(Saved data entries)
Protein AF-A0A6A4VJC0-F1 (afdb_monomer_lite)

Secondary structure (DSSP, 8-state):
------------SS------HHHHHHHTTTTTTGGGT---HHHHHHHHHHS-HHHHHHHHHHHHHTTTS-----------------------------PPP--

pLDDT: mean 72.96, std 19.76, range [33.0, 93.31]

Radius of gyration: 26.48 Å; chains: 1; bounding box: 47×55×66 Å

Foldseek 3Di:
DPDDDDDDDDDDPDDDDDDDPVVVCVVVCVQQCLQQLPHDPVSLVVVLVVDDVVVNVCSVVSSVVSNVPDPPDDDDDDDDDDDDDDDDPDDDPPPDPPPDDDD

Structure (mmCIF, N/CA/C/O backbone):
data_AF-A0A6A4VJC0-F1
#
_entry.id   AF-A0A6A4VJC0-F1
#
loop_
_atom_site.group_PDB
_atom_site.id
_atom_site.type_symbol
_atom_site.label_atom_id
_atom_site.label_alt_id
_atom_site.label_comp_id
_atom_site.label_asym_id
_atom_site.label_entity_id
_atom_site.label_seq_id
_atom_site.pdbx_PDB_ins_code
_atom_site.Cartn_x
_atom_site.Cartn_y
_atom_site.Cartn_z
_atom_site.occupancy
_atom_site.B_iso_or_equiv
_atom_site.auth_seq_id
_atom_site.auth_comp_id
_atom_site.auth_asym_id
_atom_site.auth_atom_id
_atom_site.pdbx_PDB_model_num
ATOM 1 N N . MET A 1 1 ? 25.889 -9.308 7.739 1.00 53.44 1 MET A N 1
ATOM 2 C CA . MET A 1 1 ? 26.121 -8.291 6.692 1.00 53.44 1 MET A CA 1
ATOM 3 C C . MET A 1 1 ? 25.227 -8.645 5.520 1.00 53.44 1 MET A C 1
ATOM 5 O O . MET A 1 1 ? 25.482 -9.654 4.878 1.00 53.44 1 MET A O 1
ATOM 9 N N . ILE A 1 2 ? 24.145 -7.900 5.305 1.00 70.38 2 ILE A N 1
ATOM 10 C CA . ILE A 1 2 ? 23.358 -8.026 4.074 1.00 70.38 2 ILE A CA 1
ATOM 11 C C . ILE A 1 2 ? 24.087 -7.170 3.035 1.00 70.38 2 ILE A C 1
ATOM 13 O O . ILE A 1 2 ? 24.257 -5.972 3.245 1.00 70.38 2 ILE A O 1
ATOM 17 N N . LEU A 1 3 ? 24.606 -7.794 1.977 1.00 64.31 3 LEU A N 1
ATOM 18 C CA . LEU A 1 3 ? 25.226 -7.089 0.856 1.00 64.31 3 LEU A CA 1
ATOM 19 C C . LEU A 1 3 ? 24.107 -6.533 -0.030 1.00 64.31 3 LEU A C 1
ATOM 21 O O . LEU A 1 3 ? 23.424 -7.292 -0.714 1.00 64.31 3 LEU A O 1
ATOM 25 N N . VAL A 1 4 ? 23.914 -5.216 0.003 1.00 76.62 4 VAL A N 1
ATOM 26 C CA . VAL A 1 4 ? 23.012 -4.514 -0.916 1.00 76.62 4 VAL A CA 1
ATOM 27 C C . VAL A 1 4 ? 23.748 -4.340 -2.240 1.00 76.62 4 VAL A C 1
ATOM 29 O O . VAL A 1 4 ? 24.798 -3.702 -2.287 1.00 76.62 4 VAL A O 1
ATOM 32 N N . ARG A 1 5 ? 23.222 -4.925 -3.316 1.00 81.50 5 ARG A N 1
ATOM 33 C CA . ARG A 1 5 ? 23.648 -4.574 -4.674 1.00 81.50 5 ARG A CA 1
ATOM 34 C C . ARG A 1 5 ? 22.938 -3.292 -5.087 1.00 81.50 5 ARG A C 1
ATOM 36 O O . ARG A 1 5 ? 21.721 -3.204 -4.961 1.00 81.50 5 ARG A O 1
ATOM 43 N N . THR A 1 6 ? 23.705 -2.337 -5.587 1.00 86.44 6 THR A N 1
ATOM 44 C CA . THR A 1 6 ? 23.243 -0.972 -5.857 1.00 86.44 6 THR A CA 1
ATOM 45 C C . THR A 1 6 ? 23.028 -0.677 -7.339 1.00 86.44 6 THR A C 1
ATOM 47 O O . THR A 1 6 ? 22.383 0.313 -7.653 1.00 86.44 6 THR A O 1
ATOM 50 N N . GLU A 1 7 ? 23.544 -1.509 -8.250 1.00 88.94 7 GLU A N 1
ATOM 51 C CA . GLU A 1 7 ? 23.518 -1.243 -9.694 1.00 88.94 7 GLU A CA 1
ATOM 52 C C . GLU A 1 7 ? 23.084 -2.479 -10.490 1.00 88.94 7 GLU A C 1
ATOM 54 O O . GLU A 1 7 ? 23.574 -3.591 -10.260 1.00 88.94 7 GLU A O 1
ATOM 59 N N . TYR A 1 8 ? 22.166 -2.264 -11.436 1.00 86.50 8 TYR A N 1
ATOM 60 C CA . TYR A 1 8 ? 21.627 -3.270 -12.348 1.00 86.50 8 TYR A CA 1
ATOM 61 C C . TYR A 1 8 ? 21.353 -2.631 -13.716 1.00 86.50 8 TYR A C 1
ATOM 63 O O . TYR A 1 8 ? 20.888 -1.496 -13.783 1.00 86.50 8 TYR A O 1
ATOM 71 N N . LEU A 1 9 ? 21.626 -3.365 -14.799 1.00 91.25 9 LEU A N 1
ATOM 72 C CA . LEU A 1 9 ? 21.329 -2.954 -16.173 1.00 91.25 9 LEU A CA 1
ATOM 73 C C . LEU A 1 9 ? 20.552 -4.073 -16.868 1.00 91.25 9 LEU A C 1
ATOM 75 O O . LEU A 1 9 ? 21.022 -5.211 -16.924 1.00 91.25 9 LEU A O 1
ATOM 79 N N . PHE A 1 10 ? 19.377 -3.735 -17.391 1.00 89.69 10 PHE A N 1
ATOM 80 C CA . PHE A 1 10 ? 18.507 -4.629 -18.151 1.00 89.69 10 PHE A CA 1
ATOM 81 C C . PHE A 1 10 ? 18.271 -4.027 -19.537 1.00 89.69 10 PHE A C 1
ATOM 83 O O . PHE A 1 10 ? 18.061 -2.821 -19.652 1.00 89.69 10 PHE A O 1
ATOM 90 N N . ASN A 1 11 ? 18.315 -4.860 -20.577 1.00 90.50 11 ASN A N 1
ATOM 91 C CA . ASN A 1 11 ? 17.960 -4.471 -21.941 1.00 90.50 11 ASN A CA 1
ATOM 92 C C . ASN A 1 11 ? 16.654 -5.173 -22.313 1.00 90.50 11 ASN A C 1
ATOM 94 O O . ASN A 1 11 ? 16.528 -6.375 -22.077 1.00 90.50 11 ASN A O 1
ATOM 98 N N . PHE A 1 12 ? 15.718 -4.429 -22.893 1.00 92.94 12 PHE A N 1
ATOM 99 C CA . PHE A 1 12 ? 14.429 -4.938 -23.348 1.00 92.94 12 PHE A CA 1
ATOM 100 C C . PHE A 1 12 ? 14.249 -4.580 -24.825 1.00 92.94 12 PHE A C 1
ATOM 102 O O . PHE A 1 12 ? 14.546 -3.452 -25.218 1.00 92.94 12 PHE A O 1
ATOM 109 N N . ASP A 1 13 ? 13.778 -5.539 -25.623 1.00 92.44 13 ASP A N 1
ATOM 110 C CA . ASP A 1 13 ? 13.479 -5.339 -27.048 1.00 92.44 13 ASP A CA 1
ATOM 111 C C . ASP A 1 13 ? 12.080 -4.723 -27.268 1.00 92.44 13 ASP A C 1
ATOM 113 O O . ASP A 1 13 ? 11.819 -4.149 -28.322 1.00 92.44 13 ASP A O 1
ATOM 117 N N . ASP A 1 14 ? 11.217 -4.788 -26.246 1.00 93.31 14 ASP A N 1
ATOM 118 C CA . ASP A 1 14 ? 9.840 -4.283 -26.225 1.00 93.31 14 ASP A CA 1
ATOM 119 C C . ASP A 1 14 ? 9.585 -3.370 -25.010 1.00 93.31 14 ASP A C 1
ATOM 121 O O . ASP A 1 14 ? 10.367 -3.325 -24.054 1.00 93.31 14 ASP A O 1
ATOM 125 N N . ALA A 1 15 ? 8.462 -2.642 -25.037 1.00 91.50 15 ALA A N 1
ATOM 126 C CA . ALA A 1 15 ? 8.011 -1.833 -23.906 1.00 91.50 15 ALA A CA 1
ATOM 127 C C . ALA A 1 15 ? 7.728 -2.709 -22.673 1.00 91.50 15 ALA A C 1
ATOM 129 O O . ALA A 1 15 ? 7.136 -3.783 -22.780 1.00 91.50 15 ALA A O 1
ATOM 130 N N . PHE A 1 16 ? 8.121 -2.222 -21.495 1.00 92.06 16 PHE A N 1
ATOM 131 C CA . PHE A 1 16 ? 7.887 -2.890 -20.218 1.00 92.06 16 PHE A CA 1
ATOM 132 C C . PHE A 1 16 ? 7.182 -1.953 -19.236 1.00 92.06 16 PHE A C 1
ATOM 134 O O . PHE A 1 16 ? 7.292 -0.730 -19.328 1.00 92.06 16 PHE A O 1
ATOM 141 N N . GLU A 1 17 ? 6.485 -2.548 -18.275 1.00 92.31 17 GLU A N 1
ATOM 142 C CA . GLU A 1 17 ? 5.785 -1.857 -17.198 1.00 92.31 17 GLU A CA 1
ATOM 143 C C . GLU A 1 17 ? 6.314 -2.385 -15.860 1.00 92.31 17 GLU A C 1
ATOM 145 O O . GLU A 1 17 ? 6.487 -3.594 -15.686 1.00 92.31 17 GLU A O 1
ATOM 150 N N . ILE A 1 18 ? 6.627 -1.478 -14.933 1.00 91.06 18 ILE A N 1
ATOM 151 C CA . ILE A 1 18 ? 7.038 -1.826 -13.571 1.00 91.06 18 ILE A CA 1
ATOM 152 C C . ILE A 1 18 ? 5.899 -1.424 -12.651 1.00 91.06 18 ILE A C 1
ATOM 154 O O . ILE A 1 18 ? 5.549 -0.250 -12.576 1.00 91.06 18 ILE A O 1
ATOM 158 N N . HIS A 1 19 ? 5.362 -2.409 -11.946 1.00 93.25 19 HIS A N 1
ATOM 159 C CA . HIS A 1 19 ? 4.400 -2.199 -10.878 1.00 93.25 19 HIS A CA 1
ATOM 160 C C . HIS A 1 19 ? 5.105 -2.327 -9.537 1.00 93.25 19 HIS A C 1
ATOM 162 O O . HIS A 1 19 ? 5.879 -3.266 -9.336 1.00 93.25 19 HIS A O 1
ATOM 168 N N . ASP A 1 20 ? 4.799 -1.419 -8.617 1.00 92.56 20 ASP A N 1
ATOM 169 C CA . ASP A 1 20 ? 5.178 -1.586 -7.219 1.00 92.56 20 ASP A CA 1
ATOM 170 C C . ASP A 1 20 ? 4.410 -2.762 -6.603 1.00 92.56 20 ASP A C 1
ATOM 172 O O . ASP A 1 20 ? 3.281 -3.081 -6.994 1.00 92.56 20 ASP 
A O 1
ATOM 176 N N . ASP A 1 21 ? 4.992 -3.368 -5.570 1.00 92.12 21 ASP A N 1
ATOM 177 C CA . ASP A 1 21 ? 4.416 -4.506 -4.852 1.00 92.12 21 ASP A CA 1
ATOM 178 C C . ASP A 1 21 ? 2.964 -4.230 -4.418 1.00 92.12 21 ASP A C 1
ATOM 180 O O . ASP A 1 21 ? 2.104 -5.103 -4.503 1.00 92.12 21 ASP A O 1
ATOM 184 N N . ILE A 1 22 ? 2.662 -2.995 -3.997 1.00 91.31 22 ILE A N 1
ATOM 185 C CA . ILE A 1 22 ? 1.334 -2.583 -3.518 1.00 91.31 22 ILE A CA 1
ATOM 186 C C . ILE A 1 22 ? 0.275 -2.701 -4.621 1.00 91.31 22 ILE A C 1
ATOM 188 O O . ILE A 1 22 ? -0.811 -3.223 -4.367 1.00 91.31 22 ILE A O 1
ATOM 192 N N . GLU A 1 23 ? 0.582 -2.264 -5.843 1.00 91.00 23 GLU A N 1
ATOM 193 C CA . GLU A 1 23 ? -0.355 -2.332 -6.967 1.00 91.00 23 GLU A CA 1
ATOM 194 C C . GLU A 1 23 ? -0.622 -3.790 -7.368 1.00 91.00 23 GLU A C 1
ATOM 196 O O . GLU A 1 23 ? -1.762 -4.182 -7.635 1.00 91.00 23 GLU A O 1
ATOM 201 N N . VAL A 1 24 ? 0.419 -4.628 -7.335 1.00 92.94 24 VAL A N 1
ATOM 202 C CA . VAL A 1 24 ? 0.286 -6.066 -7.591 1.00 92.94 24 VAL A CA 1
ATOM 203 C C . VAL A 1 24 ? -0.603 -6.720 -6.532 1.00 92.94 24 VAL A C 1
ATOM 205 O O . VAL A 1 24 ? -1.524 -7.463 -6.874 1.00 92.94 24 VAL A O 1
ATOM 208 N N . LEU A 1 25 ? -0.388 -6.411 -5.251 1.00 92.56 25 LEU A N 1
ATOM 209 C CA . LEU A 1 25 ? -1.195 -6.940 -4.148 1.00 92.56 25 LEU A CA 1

---

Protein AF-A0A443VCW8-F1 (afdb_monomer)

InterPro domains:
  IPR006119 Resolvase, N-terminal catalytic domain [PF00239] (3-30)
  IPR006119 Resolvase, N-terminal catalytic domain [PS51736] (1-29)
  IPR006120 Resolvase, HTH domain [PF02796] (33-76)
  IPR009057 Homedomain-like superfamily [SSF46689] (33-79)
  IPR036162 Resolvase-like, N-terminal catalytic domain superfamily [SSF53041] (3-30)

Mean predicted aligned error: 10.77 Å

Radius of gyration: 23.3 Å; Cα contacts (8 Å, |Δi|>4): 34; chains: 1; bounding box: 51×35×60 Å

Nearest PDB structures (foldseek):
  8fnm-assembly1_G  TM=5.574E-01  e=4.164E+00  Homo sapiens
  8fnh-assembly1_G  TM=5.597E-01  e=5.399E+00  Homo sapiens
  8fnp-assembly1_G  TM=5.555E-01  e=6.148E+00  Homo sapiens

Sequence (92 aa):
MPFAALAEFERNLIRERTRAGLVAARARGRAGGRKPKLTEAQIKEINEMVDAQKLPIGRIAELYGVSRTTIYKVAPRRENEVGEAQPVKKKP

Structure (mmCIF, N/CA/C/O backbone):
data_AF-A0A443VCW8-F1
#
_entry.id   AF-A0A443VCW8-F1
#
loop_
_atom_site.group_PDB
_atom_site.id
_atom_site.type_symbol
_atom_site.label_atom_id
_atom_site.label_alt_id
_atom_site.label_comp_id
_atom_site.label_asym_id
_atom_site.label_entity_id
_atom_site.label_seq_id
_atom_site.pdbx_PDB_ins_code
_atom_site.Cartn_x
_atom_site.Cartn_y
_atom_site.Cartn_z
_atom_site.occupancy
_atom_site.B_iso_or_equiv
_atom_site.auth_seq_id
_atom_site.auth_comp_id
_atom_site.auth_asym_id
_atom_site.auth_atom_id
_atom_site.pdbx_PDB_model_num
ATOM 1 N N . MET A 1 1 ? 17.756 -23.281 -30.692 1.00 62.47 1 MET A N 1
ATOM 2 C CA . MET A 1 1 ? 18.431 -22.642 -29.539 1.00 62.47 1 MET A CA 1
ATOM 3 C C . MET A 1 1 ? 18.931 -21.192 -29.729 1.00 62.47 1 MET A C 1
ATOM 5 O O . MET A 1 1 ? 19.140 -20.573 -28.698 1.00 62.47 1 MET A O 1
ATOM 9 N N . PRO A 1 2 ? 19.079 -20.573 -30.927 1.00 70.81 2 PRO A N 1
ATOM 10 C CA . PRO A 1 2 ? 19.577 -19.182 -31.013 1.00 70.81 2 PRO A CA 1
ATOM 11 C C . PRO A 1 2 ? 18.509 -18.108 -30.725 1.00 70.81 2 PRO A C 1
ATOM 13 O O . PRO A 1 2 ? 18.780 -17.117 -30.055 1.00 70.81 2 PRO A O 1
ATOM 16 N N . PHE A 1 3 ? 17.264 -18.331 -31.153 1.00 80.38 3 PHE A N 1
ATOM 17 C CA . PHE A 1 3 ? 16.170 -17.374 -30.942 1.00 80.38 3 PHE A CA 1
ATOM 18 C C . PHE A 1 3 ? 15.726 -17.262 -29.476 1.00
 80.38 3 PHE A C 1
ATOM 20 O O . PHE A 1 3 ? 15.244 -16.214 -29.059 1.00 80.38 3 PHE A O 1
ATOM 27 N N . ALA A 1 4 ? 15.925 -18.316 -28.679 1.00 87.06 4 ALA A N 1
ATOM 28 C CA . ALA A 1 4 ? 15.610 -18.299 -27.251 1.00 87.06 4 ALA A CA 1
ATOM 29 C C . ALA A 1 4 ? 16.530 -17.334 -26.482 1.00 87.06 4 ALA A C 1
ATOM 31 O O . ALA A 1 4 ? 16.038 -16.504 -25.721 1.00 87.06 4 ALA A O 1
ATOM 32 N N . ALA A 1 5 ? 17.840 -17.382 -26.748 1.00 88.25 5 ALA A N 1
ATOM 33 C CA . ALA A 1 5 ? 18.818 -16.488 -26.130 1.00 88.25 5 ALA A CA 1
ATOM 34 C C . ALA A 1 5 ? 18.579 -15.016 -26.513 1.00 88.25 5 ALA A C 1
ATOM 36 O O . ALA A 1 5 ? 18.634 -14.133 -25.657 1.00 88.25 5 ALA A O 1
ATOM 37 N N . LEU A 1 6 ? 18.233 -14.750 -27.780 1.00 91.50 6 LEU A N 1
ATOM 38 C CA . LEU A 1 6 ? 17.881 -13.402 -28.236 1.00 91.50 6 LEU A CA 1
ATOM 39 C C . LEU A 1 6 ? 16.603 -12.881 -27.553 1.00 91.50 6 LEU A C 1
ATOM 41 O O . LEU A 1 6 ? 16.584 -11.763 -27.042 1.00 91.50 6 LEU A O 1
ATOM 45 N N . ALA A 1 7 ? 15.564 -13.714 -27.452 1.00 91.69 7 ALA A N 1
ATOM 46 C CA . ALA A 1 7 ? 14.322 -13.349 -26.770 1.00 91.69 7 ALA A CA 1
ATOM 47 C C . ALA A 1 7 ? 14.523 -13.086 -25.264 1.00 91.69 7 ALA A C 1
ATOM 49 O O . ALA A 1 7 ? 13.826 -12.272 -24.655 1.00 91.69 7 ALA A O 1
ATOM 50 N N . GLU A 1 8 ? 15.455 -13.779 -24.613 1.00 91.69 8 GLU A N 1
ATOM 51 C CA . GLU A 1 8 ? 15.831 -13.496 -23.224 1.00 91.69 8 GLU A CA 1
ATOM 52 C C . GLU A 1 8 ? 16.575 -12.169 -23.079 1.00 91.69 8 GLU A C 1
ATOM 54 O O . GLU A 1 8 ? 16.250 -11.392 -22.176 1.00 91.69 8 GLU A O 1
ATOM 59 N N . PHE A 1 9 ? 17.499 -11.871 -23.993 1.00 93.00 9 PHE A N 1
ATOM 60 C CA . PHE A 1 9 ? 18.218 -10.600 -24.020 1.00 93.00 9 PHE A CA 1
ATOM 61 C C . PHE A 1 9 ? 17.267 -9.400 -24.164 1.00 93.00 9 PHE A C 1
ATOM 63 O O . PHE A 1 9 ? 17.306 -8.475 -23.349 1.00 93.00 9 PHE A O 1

■ **What the task requires**: What are the lines above that hold the string "Radius"? Copy them.

■ **Written answer**:
Radius of gyration: 26.48 Å; chains: 1; bounding box: 47×55×66 Å
Radius of gyration: 23.3 Å; Cα contacts (8 Å, |Δi|>4): 34; chains: 1; bounding box: 51×35×60 Å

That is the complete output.